* Task prompt: Please copy out the entries below exactly, beginning with the line that contains "ATOM 254 N N" and ending with the line that contains "Protein AF-B2WLC8-F1 (afdb_monomer)", and include nothing outside that span.

Stored items:

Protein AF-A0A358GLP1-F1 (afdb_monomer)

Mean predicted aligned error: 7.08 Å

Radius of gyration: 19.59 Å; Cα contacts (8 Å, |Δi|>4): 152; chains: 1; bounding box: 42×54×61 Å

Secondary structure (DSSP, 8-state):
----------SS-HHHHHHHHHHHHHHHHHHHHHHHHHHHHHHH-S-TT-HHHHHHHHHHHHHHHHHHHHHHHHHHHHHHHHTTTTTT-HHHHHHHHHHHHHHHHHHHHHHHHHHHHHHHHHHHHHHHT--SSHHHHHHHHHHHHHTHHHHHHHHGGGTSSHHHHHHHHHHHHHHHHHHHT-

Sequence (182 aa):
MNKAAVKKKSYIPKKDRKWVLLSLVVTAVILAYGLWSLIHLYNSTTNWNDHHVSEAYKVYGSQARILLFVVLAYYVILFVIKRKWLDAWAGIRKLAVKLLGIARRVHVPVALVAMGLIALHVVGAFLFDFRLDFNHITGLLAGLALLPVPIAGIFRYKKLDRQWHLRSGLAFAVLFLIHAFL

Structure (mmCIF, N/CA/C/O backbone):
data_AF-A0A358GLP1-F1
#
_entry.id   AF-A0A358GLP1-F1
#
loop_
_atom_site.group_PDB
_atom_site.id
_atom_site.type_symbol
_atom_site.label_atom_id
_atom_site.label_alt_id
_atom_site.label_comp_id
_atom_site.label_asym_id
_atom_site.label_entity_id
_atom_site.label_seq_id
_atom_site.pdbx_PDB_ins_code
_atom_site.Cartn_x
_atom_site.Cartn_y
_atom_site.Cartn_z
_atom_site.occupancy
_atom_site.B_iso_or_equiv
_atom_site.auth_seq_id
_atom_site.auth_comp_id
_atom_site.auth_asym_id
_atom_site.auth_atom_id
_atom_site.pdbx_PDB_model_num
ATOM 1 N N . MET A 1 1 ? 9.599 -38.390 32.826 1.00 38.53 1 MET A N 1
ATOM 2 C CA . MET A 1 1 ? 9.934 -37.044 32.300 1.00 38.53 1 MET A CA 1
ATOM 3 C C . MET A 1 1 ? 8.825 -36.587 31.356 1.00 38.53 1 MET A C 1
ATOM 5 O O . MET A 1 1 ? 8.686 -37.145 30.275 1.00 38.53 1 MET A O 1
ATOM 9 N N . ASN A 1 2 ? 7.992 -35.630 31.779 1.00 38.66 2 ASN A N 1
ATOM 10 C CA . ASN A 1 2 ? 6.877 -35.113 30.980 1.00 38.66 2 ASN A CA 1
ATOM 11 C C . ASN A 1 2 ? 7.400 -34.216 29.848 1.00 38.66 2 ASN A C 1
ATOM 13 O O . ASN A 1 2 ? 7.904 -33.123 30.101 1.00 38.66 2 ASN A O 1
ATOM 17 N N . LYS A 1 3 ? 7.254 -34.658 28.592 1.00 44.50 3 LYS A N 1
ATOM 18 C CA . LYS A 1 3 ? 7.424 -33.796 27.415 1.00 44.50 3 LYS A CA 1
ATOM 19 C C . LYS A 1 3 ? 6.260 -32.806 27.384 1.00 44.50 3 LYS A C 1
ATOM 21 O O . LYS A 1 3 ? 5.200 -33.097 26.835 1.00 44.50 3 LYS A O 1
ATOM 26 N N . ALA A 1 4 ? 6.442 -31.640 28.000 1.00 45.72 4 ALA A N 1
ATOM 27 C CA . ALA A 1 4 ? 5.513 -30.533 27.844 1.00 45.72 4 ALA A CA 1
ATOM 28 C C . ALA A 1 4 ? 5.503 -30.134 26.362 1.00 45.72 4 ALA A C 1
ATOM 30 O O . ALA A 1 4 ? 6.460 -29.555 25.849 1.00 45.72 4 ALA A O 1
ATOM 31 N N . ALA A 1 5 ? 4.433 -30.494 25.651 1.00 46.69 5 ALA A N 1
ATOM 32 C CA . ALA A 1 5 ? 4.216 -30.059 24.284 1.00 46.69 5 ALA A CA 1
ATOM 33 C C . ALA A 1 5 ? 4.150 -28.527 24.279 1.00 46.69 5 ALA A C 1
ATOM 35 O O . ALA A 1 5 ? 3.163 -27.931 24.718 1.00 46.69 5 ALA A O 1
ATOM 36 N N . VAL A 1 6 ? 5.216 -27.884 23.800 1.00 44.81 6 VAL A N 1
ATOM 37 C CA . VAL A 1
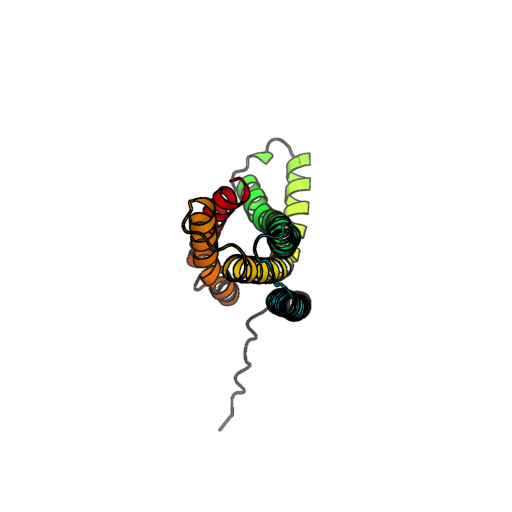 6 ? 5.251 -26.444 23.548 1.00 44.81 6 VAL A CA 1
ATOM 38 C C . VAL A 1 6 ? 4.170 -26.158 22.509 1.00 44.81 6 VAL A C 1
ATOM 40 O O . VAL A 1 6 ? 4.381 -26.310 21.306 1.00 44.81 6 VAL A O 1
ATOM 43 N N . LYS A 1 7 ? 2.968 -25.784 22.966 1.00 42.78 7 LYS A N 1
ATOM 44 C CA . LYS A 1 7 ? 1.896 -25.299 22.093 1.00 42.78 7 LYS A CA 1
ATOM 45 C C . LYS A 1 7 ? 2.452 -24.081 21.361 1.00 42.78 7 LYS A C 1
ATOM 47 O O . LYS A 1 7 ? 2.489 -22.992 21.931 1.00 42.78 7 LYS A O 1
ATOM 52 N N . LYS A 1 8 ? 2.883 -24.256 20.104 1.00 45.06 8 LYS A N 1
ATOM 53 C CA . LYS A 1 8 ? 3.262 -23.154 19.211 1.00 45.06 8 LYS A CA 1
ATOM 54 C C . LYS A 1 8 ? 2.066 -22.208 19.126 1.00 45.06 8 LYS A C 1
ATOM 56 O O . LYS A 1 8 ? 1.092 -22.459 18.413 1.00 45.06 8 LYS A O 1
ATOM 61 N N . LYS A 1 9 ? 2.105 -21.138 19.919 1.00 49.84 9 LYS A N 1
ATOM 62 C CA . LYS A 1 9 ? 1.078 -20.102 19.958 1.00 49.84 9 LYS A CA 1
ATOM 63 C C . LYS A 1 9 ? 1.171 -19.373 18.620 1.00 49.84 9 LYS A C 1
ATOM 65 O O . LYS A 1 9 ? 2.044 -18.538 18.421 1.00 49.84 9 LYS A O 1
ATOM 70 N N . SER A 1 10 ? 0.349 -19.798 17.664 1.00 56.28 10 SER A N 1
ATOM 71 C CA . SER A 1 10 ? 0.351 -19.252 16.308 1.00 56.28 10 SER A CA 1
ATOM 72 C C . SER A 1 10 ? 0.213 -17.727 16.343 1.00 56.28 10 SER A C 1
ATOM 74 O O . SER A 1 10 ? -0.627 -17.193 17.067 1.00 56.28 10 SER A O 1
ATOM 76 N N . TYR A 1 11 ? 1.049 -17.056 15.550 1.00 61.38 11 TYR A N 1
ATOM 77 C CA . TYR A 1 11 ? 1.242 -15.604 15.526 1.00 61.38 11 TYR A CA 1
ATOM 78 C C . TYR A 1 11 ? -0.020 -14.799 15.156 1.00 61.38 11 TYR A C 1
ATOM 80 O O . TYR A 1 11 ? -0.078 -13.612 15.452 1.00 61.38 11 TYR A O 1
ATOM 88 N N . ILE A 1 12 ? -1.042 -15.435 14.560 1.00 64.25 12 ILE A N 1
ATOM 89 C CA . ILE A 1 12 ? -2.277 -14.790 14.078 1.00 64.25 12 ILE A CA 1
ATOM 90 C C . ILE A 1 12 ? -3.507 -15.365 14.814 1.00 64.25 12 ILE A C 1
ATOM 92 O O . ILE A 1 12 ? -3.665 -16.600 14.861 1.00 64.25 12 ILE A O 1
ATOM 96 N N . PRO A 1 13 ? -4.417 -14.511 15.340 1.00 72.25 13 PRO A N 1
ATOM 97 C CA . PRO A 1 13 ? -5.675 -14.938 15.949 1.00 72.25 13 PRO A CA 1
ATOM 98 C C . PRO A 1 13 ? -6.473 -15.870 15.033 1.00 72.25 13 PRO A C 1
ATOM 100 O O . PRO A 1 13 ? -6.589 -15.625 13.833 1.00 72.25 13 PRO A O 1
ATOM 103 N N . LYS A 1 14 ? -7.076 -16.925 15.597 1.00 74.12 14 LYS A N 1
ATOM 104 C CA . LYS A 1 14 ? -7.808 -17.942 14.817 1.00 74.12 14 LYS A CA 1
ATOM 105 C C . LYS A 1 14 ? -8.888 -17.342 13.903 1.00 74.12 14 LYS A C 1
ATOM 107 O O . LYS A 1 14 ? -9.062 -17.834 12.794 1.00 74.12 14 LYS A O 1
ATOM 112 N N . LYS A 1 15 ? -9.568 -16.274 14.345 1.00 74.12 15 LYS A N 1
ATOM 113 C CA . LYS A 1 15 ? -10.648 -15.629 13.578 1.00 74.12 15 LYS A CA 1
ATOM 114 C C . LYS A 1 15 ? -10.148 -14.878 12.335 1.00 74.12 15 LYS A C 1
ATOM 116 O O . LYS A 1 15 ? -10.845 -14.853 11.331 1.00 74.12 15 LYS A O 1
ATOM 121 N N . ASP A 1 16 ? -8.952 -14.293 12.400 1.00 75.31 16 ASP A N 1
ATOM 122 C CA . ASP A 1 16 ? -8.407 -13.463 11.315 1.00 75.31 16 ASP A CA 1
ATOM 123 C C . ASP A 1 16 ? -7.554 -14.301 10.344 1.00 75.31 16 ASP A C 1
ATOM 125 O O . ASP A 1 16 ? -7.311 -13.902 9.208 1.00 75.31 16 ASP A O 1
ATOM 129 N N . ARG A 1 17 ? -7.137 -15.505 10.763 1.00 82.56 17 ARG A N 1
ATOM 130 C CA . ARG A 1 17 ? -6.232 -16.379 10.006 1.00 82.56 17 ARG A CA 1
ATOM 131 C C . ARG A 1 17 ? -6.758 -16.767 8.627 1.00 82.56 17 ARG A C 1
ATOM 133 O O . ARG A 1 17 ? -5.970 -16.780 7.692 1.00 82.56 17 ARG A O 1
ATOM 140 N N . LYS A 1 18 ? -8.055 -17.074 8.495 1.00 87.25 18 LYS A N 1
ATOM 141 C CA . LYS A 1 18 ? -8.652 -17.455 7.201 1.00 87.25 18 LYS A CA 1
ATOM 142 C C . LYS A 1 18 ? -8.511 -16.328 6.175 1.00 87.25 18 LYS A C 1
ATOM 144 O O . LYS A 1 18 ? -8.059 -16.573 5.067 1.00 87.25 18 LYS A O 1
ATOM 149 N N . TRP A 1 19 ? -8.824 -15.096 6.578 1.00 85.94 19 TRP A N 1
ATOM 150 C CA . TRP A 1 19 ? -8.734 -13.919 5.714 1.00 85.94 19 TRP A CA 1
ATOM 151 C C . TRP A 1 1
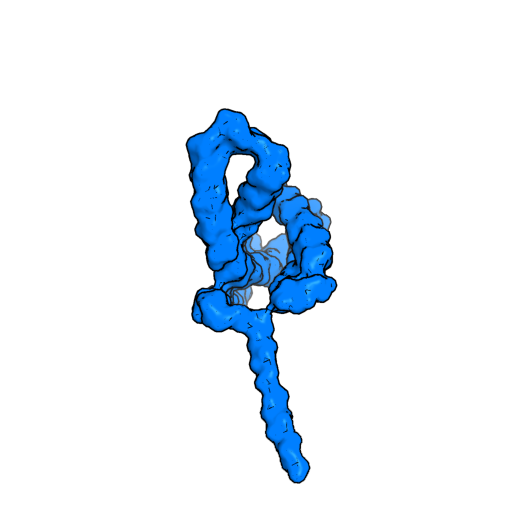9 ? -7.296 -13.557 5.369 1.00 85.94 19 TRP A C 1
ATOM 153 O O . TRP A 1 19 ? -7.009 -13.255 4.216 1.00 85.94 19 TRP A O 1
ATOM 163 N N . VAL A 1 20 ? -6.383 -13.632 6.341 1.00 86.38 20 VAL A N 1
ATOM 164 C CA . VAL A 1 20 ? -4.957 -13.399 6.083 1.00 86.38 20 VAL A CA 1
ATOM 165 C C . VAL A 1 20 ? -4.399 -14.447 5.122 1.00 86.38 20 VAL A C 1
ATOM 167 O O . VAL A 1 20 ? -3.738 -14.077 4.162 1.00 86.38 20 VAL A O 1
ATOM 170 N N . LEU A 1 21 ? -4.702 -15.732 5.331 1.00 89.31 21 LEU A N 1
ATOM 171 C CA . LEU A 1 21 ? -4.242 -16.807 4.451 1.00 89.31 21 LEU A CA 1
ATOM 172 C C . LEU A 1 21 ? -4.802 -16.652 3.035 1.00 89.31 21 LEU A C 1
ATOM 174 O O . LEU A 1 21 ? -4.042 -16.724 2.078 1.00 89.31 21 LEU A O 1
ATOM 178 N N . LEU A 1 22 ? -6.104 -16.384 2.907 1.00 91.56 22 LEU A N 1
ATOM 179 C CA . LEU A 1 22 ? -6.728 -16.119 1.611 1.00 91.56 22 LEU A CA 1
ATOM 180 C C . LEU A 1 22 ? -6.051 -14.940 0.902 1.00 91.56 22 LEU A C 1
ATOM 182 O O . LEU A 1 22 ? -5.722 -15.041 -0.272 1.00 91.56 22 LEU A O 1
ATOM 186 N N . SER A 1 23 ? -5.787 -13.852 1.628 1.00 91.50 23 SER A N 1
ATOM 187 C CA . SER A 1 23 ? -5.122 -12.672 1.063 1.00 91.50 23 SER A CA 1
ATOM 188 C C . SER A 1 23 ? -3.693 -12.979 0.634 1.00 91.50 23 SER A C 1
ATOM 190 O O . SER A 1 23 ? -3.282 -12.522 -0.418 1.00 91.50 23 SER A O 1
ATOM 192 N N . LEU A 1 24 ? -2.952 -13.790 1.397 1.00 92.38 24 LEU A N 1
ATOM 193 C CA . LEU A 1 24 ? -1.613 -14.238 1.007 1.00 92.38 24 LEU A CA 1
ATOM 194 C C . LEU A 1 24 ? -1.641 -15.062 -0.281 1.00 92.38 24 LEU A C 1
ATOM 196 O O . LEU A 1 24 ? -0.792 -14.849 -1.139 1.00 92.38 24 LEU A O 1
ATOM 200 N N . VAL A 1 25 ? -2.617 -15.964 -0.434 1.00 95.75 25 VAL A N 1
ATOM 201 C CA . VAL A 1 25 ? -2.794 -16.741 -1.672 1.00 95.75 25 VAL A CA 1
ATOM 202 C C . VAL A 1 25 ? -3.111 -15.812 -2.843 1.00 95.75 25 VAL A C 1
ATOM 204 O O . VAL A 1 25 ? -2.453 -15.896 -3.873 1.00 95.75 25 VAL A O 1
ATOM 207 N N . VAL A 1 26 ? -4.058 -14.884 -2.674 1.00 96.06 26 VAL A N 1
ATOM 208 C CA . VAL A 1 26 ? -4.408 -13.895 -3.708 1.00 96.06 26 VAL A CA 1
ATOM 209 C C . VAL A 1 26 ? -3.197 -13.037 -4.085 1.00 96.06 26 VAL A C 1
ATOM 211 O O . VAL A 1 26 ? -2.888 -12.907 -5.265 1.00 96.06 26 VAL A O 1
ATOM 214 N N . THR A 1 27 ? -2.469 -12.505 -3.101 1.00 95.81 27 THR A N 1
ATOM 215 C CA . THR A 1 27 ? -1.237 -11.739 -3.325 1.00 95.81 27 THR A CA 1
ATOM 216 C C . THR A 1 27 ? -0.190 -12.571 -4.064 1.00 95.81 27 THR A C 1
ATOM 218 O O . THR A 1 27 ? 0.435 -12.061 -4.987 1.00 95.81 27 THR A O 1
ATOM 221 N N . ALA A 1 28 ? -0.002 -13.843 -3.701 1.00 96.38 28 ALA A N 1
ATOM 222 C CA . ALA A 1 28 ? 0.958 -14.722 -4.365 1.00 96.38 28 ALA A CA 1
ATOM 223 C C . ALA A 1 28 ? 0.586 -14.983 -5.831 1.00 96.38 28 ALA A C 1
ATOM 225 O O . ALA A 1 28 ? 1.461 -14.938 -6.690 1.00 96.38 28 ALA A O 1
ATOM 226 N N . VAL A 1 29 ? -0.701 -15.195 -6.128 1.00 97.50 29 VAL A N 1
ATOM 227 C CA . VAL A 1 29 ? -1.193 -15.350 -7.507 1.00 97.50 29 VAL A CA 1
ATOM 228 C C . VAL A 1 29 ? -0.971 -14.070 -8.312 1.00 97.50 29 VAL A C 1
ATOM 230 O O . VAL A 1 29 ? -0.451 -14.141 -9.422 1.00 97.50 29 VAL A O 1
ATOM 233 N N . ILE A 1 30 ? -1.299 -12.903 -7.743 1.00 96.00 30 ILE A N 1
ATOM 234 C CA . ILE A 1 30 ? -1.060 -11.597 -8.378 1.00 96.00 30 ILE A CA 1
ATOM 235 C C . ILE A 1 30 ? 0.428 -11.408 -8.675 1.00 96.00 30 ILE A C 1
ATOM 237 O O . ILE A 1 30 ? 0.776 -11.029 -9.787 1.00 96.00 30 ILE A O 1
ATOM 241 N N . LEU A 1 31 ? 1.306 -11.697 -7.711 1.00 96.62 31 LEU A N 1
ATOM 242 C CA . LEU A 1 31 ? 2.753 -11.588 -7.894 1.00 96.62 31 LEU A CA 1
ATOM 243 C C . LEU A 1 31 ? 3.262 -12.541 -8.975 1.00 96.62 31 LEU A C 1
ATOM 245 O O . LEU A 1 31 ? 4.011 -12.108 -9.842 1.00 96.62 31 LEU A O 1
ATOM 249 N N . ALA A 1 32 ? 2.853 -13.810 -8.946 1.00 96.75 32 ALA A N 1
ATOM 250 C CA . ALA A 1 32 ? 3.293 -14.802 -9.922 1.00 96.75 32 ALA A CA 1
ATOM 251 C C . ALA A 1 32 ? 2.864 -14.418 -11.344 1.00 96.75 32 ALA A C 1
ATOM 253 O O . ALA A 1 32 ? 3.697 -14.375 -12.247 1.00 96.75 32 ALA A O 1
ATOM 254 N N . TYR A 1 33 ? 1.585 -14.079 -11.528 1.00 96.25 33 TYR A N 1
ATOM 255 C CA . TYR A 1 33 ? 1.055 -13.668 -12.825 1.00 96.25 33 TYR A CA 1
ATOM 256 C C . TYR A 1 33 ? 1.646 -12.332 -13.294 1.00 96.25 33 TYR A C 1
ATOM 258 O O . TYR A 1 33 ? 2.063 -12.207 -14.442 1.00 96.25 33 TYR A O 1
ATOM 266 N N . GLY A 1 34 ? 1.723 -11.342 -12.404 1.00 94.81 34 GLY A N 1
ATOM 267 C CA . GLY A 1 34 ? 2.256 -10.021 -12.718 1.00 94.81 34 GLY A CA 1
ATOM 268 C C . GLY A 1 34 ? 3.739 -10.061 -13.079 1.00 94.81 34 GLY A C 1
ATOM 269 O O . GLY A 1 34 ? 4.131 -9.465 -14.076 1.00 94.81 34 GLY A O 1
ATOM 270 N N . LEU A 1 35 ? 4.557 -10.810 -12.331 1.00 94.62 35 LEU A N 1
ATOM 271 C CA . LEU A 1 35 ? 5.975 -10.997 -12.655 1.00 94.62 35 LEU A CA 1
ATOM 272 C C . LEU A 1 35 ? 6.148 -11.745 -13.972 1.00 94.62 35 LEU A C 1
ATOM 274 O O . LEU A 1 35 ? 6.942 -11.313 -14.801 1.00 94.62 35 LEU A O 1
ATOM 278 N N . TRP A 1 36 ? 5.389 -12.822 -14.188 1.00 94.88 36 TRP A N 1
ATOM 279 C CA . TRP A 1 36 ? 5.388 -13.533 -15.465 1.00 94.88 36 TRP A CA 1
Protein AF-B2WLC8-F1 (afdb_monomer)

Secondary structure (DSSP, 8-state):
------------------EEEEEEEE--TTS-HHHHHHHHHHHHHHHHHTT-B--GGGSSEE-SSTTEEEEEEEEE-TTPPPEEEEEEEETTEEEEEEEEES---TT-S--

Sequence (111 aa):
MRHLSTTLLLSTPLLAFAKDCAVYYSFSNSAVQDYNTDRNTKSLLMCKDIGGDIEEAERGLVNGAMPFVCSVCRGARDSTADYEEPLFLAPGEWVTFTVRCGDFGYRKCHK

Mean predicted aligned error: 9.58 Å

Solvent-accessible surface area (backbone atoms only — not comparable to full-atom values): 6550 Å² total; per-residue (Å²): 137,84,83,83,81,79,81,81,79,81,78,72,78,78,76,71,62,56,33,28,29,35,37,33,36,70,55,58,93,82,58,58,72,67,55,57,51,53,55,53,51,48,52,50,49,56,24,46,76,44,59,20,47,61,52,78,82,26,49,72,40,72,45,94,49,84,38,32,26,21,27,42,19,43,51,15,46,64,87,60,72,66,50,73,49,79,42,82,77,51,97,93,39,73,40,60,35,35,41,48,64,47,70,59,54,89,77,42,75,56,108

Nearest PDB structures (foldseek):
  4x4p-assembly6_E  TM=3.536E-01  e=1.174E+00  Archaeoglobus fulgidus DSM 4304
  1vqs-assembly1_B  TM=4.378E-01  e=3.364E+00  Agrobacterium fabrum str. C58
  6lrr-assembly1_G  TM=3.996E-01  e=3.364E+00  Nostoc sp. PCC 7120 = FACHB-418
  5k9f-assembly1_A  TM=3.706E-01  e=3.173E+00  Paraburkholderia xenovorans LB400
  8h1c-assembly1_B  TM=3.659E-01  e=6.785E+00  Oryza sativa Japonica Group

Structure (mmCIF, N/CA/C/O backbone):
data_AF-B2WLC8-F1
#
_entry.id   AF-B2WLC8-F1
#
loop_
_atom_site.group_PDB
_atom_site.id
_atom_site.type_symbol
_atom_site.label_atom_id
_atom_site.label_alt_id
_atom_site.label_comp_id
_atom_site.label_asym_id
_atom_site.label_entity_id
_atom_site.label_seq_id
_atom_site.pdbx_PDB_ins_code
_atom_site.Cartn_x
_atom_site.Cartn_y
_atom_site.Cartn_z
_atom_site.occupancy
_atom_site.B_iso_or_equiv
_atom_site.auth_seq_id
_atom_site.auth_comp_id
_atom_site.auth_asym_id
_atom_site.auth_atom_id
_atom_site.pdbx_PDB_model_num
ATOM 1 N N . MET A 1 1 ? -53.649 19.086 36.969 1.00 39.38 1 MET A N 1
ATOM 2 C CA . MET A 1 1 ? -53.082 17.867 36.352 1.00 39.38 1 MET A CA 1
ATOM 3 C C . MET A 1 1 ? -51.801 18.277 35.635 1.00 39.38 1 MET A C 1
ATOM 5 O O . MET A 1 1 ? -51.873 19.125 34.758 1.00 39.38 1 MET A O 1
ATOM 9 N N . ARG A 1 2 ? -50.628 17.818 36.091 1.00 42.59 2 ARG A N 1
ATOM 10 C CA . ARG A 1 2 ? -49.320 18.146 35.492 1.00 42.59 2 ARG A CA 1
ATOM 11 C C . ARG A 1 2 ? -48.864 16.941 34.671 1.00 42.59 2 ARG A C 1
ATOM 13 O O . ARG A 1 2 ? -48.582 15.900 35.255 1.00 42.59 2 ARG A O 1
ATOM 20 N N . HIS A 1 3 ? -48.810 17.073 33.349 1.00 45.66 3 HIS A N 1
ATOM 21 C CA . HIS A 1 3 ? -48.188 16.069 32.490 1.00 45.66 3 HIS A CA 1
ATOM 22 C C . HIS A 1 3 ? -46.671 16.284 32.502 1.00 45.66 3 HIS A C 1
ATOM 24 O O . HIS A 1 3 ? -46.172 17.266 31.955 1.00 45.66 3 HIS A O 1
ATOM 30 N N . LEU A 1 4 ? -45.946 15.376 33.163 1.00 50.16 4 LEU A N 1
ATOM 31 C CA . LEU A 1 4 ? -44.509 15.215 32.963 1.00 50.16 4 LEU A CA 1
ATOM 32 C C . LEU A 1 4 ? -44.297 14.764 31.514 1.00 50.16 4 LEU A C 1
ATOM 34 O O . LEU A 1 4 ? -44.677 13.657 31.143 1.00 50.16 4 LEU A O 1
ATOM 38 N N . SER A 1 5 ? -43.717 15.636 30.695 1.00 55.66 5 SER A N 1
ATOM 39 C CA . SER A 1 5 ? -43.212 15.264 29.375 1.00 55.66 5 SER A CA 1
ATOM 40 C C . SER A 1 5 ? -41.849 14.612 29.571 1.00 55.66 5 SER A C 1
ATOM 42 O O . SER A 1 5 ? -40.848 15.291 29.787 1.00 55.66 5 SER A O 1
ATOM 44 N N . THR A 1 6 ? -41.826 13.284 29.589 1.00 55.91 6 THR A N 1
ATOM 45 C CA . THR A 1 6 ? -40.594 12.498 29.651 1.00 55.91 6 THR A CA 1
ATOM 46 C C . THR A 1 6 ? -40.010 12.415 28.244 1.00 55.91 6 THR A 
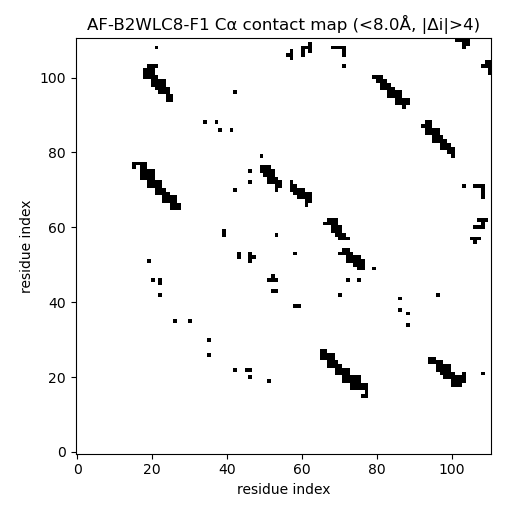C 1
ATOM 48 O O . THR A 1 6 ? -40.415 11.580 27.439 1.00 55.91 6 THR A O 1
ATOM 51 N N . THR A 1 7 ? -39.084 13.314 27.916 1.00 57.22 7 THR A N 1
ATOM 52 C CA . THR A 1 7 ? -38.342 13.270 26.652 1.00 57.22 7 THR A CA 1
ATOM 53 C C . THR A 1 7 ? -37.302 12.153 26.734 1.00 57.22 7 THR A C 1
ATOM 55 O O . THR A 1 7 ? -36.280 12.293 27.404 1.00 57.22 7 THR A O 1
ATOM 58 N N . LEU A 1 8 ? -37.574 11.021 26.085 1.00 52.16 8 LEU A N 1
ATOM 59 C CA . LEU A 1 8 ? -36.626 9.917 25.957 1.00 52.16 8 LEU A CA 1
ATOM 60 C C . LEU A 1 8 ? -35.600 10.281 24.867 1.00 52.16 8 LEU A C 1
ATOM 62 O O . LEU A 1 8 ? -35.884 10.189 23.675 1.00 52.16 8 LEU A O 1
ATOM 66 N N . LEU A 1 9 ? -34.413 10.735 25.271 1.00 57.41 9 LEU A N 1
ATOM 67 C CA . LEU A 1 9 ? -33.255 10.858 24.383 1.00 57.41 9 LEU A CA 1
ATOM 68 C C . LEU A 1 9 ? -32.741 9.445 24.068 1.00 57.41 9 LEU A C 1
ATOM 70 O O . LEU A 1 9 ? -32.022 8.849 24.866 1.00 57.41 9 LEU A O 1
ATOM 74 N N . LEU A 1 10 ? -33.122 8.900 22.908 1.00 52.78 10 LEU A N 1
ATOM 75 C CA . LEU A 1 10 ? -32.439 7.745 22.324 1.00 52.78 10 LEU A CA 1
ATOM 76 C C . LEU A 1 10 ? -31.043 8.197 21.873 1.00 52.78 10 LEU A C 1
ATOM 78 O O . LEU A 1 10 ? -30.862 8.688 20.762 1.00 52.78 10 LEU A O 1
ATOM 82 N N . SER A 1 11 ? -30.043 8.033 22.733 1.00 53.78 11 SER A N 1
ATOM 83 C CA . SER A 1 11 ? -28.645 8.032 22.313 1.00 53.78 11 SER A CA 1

* Exercise output:
ATOM 254 N N . TYR A 1 33 ? 1.585 -14.079 -11.528 1.00 96.25 33 TYR A N 1
ATOM 255 C CA . TYR A 1 33 ? 1.055 -13.668 -12.825 1.00 96.25 33 TYR A CA 1
ATOM 256 C C . TYR A 1 33 ? 1.646 -12.332 -13.294 1.00 96.25 33 TYR A C 1
ATOM 258 O O . TYR A 1 33 ? 2.063 -12.207 -14.442 1.00 96.25 33 TYR A O 1
ATOM 266 N N . GLY A 1 34 ? 1.723 -11.342 -12.404 1.00 94.81 34 GLY A N 1
ATOM 267 C CA . GLY A 1 34 ? 2.256 -10.021 -12.718 1.00 94.81 34 GLY A CA 1
ATOM 268 C C . GLY A 1 34 ? 3.739 -10.061 -13.079 1.00 94.81 34 GLY A C 1
ATOM 269 O O . GLY A 1 34 ? 4.131 -9.465 -14.076 1.00 94.81 34 GLY A O 1
ATOM 270 N N . LEU A 1 35 ? 4.557 -10.810 -12.331 1.00 94.62 35 LEU A N 1
ATOM 271 C CA . LEU A 1 35 ? 5.975 -10.997 -12.655 1.00 94.62 35 LEU A CA 1
ATOM 272 C C . LEU A 1 35 ? 6.148 -11.745 -13.972 1.00 94.62 35 LEU A C 1
ATOM 274 O O . LEU A 1 35 ? 6.942 -11.313 -14.801 1.00 94.62 35 LEU A O 1
ATOM 278 N N . TRP A 1 36 ? 5.389 -12.822 -14.188 1.00 94.88 36 TRP A N 1
ATOM 279 C CA . TRP A 1 36 ? 5.388 -13.533 -15.465 1.00 94.88 36 TRP A CA 1
Protein AF-B2WLC8-F1 (afdb_monomer)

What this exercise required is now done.